At step 528 the calibration pattern capture unit 315 counts "clock
late" samples, i.e., rising data transitions that occur before the
sampling clock edge and are sampled as data high.
[0086] At step 530 a falling data transition signal is applied by
the calibration pattern generation unit 310 to the data wires of
the on-chip interconnect. At step 532 the calibration pattern
capture unit 315 counts "clock late" samples. At step 535, the
calibration control unit 320 receives the counts of "clock late"
samples from the calibration pattern capture unit 315 and computes
a total count (sum) of the "clock late" samples by summing the
counts generated at steps 528 and 532. At step 537, the calibration
control unit 320 determines if the sum is greater than the number
of data wires, N.sub.wires. If, at step 537 the calibration control
unit 320 determines that the sum is greater than the number of data
wires, then at step 538 the clock is late and the configurable
delay circuit 100 that is in series with the clock wire being
calibrated is configured by the calibration control unit 320 to
reduce the delay. If, at step 537 the calibration control unit 320
determines that the sum is greater than the number of data wires,
then at step 540 the clock is early and the configurable delay
circuit 100 that is in series with the clock wire being calibrated
is configured by the calibration control unit 320 to induce the
delay.
[0087] At step 542 the calibration control unit 320 determines if
the both edges of the clock have been adjusted so that the
calibration is complete, and, if not, at step 544 the calibration
control unit 320 configures the clock switch unit 305 to calibrate
the opposite clock edge and return to step 520.

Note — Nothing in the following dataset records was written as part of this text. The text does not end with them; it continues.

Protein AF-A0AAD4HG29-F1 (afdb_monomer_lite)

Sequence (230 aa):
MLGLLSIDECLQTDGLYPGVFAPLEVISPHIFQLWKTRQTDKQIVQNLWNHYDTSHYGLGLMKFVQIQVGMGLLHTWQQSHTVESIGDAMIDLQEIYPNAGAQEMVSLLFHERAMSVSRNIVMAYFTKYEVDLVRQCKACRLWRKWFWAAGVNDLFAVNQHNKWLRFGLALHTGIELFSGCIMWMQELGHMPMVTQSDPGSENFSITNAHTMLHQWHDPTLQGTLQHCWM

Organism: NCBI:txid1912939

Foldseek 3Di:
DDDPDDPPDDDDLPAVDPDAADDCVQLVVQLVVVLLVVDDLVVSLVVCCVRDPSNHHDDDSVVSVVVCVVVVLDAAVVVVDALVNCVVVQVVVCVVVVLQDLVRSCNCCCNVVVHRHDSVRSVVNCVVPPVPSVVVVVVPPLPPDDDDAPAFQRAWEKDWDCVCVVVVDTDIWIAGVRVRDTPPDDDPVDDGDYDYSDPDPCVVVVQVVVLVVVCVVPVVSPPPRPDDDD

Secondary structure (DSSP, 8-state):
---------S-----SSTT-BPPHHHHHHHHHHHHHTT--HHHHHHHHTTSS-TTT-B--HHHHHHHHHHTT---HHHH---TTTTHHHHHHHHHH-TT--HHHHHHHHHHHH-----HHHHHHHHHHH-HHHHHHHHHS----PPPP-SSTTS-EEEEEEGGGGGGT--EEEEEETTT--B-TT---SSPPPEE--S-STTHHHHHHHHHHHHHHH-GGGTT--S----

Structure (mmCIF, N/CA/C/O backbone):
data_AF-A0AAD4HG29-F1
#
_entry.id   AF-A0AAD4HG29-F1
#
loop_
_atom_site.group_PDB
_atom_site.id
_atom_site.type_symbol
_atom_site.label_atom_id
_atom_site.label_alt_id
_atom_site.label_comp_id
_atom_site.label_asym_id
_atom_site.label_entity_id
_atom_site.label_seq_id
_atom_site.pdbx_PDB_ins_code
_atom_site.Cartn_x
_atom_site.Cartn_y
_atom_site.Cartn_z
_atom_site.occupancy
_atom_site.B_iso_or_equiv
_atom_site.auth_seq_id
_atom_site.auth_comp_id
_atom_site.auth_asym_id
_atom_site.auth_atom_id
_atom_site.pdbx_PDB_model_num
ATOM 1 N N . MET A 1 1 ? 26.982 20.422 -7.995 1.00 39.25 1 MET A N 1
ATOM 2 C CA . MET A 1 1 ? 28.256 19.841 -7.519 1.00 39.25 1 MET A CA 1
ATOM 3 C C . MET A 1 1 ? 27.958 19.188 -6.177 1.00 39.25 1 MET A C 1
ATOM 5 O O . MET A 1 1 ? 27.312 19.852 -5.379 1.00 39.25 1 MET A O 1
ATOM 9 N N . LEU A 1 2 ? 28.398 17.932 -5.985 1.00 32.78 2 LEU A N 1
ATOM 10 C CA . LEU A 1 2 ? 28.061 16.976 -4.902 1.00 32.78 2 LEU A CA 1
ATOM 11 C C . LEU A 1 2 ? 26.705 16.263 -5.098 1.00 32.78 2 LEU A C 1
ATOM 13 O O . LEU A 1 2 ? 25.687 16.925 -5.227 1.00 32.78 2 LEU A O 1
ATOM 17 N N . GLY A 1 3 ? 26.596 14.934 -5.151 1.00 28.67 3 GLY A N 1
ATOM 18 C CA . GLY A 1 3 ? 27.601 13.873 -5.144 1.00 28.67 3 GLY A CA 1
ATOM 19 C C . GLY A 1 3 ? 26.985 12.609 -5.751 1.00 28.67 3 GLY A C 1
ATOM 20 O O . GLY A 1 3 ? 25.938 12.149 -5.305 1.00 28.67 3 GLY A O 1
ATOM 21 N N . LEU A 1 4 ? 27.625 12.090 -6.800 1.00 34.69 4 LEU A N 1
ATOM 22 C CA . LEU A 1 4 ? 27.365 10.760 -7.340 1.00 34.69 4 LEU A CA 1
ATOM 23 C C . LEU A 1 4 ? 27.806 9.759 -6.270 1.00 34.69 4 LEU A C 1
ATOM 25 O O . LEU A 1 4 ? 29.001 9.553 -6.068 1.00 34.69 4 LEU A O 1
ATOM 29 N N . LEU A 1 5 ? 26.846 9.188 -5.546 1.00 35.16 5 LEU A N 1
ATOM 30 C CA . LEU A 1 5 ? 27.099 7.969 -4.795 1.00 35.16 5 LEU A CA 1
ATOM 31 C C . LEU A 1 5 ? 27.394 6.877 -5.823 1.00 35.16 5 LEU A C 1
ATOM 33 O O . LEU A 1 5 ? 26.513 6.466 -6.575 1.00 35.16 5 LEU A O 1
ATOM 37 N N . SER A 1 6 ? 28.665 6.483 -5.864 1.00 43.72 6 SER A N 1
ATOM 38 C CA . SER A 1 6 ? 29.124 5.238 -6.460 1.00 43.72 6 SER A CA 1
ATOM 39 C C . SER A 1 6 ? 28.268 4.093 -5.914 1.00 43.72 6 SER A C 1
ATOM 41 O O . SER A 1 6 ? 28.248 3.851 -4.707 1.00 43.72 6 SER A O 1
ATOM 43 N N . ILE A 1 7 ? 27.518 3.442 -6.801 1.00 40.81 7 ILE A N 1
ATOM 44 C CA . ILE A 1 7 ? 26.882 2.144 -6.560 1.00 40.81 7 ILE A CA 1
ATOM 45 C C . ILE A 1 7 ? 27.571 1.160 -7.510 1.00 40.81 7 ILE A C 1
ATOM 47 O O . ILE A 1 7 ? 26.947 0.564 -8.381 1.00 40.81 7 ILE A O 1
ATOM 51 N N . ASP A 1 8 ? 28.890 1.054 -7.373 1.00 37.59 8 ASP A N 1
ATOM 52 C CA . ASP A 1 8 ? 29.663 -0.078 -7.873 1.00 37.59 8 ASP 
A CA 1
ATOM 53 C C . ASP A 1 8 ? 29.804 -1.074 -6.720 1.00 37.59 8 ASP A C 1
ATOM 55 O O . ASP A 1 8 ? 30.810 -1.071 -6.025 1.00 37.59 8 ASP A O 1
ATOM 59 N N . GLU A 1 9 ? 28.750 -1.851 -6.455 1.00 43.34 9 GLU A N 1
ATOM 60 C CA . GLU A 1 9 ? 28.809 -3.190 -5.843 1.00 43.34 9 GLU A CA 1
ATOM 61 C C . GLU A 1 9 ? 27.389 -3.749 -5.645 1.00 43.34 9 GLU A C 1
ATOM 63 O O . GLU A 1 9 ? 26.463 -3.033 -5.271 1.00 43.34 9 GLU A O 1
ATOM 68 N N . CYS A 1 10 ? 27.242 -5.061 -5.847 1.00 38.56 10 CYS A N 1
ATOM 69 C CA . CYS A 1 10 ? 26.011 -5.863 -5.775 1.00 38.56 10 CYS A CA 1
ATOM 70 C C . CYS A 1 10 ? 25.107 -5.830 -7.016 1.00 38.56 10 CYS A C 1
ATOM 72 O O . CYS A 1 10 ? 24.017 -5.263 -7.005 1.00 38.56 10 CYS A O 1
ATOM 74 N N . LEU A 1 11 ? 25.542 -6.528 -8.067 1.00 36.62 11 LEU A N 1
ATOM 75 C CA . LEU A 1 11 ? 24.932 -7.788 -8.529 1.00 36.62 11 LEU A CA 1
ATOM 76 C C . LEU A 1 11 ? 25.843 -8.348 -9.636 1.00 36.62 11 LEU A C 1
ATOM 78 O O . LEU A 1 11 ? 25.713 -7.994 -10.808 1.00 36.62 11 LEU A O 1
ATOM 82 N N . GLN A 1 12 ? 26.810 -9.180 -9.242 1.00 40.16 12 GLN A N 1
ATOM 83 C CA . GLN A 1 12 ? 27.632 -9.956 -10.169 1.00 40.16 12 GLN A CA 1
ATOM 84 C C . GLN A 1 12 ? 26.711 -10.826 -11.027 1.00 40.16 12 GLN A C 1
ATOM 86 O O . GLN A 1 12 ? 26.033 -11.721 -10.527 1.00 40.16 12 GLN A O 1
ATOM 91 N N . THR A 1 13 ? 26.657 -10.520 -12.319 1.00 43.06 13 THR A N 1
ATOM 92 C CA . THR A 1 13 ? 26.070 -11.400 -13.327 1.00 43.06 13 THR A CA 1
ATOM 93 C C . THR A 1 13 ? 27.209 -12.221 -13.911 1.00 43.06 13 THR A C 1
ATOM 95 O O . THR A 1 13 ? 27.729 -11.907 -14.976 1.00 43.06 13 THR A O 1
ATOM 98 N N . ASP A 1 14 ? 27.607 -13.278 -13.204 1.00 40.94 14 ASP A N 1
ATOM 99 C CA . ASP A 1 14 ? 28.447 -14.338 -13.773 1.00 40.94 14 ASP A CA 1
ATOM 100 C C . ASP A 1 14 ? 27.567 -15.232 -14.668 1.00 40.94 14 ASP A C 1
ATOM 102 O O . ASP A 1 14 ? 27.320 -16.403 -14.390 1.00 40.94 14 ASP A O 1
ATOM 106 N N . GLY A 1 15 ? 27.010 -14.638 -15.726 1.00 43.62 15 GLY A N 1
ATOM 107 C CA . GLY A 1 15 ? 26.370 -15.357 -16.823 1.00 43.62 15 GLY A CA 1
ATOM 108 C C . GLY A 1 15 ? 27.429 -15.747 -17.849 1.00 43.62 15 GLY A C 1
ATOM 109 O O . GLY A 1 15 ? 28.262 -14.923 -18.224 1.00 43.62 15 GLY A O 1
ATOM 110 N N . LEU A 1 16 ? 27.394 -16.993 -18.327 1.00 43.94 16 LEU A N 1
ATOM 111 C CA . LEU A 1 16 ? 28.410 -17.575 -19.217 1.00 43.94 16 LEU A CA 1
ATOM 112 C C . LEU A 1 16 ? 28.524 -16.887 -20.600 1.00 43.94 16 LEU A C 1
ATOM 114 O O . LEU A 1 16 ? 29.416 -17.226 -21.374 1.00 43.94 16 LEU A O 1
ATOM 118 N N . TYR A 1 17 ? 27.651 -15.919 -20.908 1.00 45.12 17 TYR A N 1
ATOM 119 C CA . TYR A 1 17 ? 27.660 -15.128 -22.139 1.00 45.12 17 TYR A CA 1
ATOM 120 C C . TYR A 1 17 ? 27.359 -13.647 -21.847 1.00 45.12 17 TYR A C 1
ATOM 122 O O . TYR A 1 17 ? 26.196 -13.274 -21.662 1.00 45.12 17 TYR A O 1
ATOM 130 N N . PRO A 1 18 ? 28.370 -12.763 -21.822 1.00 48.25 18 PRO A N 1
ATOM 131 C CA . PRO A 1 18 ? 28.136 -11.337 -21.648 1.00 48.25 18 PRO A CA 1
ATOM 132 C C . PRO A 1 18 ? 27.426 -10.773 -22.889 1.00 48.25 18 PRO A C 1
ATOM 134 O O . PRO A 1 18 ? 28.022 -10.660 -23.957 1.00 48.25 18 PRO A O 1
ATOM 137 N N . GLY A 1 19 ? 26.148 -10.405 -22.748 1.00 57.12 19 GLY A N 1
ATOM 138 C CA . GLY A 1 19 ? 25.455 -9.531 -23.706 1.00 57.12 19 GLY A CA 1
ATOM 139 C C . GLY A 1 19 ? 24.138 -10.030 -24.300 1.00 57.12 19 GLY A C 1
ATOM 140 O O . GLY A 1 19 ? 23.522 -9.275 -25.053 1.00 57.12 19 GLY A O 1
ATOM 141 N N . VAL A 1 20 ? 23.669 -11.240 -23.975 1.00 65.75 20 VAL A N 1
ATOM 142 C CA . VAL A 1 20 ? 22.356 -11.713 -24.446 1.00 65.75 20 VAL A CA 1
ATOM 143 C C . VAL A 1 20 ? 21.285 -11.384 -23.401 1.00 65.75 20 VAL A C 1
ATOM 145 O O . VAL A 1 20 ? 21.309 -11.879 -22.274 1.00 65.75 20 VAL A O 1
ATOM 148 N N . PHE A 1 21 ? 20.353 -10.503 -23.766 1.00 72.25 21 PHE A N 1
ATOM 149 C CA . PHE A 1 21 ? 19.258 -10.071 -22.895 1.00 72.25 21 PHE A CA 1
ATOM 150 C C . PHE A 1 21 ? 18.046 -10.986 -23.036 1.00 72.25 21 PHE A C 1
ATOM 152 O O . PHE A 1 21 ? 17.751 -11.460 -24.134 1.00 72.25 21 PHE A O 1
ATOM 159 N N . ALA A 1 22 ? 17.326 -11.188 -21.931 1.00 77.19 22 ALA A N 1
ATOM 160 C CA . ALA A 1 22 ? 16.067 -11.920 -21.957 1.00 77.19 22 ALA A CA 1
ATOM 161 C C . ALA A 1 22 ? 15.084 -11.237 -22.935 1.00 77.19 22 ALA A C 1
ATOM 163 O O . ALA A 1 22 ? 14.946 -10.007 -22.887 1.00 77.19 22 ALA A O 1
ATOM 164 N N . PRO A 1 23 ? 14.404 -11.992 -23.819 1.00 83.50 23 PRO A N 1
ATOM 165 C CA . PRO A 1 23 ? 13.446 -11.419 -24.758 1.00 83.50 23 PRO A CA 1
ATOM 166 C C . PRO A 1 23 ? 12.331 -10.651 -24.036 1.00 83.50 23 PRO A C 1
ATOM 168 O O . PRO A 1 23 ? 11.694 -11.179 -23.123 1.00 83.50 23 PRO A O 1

[0088] Otherwise, at step 545, the calibration control unit 320
configures the clock generation unit 325 to revert back to the
original clock switch position. In other words, during calibration
the clock signal is in-phase with the data signals so that the data
signals may be measured relative to the clock signal. When step 545
is reached, the clock signal edge is centered within the
distribution of the delay variations. For normal operation, the
clock signal should be out of phase with the data signals, so that
the clock edge is centered within an eye of data signal transitions
to best sample the data signals. Therefore, at step 545, the clock
generation unit 325 is configured to adjust the clock signal to be
out of phase by 90 degrees relative to the data signal
transitions.
[0089] FIG. 6 is a flowchart illustrating a technique for
calibrating data wires of the on-chip interconnect to perform step
510 of FIG. 5A, according to one embodiment of the present
disclosure. Although the method steps are described in conjunction
with the timing calibration system 300 of FIG. 3A, the clock
generation unit 325 of FIG. 4A, the calibration pattern generation
unit 310 of FIG. 4C, and the calibration pattern capture unit 315
of FIG. 4D, persons of ordinary skill in the art will understand
that any system configured to perform the method steps, in any
order, is within the scope of the disclosure.
[0090] At step 605 the calibration control unit 320 configures the
clock generation unit 325 to align the edges of the forwarded clock
signal(s) with the data edges. At step 610 the data wire
calibration process begins by identifying the data edge as rising
or falling. At step 620 the calibration control unit 320 specifies
the falling clock edge for calibration. At step 615, the
calibration control unit 320 specifies the rising clock edge for
calibration.
[0091] At step 625 the early and late flags maintained for the data
wires by the calibration pattern capture unit 315 are cleared.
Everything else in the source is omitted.